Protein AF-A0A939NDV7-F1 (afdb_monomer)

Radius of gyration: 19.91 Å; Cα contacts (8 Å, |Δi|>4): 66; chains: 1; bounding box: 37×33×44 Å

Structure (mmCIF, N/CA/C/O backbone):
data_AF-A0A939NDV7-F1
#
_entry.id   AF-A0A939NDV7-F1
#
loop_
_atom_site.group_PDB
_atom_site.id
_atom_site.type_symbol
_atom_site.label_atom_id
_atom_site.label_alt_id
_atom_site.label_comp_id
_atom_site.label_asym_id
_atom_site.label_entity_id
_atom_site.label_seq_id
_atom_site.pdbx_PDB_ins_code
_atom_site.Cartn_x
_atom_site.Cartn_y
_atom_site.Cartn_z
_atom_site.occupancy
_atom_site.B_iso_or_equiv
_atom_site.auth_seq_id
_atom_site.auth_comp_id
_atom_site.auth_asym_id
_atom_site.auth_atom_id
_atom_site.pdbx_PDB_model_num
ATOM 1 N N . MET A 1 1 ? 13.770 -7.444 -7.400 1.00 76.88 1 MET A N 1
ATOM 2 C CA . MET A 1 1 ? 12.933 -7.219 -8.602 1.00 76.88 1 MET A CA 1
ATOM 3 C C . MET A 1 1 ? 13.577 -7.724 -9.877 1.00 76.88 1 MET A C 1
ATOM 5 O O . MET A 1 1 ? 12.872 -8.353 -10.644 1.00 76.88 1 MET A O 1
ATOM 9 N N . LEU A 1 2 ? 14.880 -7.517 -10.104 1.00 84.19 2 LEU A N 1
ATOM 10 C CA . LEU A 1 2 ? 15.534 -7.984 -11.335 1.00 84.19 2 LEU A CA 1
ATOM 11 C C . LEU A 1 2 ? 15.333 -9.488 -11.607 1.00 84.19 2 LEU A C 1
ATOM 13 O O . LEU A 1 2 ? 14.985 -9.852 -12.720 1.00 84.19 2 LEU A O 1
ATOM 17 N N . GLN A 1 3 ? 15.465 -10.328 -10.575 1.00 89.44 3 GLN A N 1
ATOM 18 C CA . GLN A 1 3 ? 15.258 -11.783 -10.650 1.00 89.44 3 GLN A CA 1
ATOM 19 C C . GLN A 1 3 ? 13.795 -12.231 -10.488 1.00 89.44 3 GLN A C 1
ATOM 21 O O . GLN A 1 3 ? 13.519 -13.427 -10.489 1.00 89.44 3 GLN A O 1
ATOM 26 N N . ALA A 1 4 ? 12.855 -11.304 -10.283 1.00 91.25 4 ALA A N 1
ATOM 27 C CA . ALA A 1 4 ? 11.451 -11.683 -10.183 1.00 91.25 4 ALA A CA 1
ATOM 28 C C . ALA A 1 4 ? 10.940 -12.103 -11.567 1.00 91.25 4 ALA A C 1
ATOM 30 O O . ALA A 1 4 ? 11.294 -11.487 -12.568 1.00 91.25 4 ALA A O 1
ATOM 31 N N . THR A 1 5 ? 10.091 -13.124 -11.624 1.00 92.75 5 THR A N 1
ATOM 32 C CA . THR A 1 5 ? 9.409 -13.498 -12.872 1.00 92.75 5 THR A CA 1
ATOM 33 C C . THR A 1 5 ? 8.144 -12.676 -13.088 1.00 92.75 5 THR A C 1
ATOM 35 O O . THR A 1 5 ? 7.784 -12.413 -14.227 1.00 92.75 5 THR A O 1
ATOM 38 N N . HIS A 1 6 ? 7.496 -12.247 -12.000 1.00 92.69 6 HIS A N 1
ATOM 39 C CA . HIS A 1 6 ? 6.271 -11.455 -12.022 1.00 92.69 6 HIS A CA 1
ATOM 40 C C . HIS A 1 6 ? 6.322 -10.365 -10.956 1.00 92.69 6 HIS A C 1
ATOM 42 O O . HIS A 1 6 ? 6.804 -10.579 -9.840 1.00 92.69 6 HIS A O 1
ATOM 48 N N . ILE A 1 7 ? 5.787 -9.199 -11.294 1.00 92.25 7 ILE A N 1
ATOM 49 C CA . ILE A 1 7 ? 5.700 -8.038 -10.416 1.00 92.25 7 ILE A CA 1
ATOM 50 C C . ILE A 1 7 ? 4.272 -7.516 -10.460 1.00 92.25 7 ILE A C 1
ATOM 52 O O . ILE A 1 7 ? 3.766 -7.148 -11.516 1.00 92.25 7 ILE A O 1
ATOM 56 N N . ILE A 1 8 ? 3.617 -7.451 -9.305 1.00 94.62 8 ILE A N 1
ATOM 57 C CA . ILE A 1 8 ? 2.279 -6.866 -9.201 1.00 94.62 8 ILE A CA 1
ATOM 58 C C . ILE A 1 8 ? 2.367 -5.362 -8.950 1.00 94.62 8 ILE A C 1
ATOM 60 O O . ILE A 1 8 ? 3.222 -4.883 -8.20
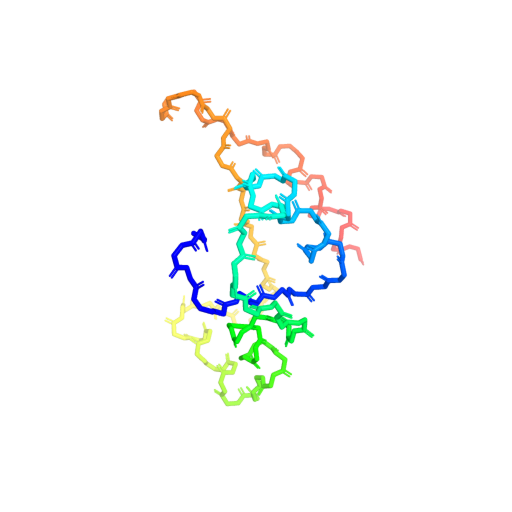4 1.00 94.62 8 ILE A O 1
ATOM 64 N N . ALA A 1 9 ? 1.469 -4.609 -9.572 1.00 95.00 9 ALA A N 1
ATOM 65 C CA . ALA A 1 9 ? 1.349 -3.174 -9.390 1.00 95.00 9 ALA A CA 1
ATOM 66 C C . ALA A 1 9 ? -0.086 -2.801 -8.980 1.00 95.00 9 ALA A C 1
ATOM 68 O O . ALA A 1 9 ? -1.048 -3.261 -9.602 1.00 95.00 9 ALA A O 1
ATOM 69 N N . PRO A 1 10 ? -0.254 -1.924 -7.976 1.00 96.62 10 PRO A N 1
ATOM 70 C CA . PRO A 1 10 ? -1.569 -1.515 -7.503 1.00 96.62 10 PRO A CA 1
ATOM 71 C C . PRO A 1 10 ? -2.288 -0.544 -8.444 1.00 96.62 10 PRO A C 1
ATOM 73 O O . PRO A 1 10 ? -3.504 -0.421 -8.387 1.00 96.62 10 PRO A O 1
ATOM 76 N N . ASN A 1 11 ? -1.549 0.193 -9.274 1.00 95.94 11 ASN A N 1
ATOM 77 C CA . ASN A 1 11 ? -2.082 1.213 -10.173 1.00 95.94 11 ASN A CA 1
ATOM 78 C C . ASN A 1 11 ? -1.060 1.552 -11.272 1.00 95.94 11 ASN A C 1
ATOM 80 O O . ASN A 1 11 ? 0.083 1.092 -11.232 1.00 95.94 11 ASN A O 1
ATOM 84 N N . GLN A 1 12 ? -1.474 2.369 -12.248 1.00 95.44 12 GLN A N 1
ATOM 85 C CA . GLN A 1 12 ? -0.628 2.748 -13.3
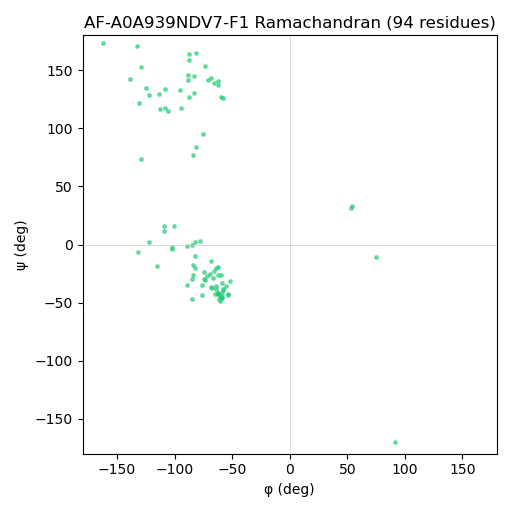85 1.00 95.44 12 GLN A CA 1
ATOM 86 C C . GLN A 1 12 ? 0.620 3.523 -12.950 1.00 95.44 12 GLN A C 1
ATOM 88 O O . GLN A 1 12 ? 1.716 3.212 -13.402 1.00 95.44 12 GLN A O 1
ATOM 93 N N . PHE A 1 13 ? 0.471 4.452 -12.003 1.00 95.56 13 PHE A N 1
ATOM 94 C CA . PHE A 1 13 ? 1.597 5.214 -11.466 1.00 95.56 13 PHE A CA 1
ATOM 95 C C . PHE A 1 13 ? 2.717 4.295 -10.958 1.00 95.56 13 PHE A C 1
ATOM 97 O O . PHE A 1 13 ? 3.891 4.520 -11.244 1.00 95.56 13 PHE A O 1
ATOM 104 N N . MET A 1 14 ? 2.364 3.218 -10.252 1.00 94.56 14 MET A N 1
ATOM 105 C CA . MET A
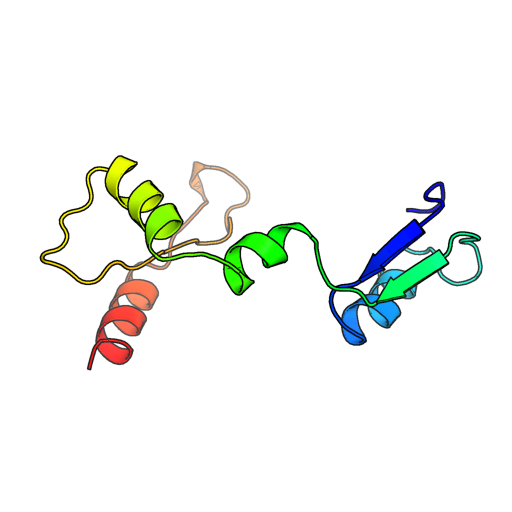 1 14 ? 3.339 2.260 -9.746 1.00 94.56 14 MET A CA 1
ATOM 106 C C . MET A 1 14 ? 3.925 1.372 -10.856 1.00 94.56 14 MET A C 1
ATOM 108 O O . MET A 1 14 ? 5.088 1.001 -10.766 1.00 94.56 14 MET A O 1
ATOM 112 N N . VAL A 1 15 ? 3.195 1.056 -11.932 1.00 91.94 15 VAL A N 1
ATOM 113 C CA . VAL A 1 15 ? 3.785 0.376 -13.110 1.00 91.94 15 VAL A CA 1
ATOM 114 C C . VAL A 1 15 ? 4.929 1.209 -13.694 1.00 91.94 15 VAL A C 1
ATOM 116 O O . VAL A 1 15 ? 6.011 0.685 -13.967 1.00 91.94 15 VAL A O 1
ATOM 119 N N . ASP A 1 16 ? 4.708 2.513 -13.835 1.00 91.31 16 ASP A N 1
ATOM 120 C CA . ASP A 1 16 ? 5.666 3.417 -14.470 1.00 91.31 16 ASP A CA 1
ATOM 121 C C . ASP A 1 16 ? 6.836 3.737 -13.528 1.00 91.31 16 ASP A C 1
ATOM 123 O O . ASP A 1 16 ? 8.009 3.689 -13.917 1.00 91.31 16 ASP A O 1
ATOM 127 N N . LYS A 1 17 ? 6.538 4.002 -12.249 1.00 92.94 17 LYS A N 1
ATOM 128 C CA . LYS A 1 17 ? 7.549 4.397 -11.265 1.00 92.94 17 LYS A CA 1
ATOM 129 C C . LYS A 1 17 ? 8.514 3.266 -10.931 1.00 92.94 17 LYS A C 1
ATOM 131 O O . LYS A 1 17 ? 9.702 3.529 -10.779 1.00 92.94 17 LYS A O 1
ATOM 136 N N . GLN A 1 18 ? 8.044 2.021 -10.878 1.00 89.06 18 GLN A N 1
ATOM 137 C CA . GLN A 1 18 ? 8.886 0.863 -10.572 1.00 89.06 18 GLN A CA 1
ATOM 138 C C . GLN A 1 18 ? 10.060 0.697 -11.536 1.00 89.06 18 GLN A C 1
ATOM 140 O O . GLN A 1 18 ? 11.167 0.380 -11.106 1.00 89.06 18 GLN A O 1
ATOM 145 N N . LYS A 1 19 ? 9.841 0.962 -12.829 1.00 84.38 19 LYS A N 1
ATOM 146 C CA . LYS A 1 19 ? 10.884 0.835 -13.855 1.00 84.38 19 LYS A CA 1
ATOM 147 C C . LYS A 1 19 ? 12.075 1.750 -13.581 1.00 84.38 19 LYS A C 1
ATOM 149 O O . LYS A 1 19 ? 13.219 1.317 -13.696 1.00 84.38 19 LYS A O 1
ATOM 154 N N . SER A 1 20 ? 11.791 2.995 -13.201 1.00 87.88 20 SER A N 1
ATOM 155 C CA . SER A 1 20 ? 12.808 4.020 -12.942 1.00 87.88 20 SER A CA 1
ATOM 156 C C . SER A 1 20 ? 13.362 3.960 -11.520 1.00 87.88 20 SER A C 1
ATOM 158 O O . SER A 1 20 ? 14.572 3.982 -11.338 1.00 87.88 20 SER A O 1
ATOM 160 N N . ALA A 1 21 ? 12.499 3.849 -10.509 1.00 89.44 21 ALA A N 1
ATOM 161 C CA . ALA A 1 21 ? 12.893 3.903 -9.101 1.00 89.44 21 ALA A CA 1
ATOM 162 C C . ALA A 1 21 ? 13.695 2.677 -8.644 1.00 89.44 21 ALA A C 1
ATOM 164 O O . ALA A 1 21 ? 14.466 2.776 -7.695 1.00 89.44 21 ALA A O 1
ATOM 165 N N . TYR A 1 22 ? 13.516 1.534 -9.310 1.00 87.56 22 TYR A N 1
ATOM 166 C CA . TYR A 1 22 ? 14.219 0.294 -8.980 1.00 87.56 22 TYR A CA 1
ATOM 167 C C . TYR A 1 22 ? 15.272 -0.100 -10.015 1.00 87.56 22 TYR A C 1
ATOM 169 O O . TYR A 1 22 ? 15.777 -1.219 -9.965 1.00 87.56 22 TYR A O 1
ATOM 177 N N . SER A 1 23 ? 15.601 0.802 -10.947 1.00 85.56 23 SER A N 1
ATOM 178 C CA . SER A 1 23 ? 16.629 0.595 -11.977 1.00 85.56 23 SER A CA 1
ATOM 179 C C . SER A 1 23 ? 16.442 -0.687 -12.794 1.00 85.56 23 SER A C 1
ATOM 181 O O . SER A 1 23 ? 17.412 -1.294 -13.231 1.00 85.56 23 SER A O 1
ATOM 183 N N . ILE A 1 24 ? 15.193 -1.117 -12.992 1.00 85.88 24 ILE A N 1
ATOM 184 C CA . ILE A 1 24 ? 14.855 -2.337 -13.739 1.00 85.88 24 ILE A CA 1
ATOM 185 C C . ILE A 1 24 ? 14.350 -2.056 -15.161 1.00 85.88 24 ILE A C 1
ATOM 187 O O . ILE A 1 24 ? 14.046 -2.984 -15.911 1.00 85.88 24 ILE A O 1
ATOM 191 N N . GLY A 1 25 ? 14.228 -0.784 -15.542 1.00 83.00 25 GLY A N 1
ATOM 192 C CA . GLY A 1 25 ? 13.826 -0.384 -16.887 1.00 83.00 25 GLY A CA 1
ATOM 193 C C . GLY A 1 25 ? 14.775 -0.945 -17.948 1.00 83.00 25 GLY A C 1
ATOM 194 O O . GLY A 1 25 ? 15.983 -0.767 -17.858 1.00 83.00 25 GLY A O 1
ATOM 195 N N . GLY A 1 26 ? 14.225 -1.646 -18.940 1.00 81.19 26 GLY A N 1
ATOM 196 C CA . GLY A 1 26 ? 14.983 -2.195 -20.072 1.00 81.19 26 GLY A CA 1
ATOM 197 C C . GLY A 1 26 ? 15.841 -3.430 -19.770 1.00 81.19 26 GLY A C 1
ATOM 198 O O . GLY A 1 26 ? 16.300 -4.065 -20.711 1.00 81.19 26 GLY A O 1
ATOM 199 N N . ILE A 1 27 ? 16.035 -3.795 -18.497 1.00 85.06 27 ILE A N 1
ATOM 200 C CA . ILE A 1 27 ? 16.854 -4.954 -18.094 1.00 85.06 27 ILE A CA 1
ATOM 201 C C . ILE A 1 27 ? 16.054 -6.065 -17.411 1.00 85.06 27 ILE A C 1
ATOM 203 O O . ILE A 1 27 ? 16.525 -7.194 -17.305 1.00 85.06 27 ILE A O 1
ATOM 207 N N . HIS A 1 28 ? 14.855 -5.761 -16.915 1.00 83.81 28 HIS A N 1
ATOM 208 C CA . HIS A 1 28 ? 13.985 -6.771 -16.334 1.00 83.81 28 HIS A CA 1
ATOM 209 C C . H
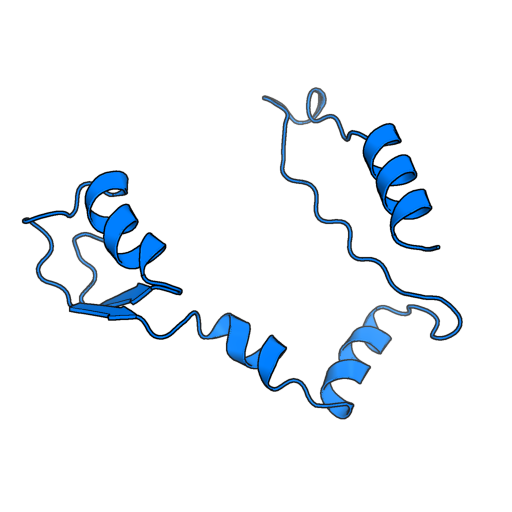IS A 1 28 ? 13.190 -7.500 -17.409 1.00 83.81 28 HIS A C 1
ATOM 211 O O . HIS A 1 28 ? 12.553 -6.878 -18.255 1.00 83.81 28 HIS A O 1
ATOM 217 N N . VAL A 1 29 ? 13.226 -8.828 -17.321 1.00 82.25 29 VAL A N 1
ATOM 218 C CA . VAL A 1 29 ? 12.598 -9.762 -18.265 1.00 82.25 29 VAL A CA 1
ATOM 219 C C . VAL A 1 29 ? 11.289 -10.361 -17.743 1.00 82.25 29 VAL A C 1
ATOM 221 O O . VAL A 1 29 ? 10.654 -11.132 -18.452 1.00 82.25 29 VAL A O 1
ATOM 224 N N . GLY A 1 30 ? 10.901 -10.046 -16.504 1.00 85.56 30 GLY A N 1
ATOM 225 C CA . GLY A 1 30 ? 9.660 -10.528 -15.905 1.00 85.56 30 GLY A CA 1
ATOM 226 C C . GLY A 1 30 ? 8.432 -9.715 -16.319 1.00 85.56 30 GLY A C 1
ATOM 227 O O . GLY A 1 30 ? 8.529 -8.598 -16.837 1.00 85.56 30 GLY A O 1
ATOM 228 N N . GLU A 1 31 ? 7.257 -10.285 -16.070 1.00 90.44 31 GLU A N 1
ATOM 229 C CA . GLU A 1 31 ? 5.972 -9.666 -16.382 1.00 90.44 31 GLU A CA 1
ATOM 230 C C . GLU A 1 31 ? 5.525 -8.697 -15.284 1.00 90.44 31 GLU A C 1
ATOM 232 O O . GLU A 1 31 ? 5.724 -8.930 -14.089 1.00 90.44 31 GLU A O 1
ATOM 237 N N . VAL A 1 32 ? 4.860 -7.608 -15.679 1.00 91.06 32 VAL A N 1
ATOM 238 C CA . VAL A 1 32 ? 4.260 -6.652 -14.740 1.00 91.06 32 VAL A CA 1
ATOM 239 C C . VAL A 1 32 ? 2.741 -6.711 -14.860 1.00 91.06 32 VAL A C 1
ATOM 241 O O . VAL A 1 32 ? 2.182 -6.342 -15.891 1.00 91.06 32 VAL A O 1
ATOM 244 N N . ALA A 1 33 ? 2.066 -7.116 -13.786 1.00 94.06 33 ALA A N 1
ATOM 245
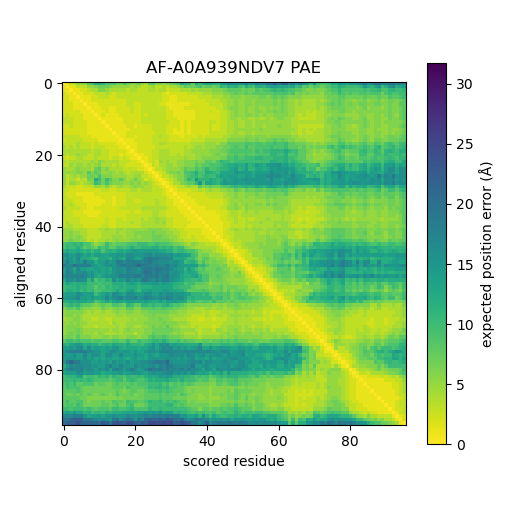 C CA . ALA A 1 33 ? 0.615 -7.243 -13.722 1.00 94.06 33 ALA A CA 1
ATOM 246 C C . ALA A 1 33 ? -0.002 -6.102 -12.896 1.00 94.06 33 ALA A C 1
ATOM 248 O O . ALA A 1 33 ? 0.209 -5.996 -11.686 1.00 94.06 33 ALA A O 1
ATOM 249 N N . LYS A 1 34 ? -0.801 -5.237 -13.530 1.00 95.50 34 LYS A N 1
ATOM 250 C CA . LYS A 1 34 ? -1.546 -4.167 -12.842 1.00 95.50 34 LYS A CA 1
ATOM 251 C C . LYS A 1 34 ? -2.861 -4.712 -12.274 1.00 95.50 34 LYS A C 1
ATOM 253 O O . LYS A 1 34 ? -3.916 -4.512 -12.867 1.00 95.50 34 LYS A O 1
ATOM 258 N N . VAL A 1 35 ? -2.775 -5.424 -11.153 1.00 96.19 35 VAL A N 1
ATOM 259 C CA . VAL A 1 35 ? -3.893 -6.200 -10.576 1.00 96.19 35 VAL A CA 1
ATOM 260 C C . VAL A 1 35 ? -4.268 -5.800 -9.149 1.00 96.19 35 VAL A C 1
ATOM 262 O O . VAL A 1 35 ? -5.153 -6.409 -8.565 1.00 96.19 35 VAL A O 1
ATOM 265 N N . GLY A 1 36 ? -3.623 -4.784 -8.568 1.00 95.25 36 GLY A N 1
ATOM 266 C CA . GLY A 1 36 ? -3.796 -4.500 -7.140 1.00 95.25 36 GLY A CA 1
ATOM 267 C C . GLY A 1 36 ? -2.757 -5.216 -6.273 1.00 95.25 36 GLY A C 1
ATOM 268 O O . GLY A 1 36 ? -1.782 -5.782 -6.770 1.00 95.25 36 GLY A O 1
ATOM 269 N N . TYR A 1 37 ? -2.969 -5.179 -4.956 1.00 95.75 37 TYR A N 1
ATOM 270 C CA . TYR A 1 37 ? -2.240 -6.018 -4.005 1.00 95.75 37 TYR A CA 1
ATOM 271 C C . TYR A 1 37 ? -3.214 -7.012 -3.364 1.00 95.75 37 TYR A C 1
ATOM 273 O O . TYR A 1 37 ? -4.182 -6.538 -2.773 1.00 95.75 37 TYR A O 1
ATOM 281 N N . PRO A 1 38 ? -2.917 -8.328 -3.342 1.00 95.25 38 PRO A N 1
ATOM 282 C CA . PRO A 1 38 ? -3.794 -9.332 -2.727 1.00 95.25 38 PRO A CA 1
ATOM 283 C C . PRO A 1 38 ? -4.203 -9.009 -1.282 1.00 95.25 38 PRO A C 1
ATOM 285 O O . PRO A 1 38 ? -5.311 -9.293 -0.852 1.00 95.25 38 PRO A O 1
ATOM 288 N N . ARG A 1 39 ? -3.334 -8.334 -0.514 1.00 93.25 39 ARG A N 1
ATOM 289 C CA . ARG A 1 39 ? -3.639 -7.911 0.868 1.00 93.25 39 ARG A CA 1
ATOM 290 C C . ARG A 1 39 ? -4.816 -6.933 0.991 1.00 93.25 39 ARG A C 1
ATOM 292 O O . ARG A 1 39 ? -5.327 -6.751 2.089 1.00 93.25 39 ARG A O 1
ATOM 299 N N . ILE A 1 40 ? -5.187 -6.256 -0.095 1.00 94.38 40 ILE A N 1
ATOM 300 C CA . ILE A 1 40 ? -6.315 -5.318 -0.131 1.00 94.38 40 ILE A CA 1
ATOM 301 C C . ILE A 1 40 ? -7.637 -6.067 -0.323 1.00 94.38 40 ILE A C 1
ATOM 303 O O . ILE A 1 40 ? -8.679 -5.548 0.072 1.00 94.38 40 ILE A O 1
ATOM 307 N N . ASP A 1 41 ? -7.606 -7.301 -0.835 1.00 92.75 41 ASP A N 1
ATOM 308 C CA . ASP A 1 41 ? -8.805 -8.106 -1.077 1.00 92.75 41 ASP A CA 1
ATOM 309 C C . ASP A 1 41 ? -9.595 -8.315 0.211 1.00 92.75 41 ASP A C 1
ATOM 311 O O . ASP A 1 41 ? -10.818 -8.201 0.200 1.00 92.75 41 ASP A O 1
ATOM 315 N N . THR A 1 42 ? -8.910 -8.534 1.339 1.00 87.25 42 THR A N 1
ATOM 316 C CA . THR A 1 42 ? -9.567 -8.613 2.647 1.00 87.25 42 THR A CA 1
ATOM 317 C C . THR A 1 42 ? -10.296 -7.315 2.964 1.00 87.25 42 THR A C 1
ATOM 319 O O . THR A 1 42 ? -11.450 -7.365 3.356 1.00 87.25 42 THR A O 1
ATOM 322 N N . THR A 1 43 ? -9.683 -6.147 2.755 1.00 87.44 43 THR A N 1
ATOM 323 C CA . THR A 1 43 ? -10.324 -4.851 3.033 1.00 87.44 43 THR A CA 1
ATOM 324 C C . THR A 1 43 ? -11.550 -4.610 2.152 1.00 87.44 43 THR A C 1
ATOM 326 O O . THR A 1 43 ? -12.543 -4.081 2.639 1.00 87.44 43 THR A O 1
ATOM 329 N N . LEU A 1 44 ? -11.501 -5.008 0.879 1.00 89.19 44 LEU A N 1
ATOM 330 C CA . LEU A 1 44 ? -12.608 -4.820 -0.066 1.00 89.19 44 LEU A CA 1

Problem statement:
Print each line, starting with the one that contains "ATOM 326 O O" and ending with the last line of the data, exactly as it stands and with no other lines.

Output of the task:
ATOM 326 O O . THR A 1 43 ? -12.543 -4.081 2.639 1.00 87.44 43 THR A O 1
ATOM 329 N N . LEU A 1 44 ? -11.501 -5.008 0.879 1.00 89.19 44 LEU A N 1
ATOM 330 C CA . LEU A 1 44 ? -12.608 -4.820 -0.066 1.00 89.19 44 LEU A CA 1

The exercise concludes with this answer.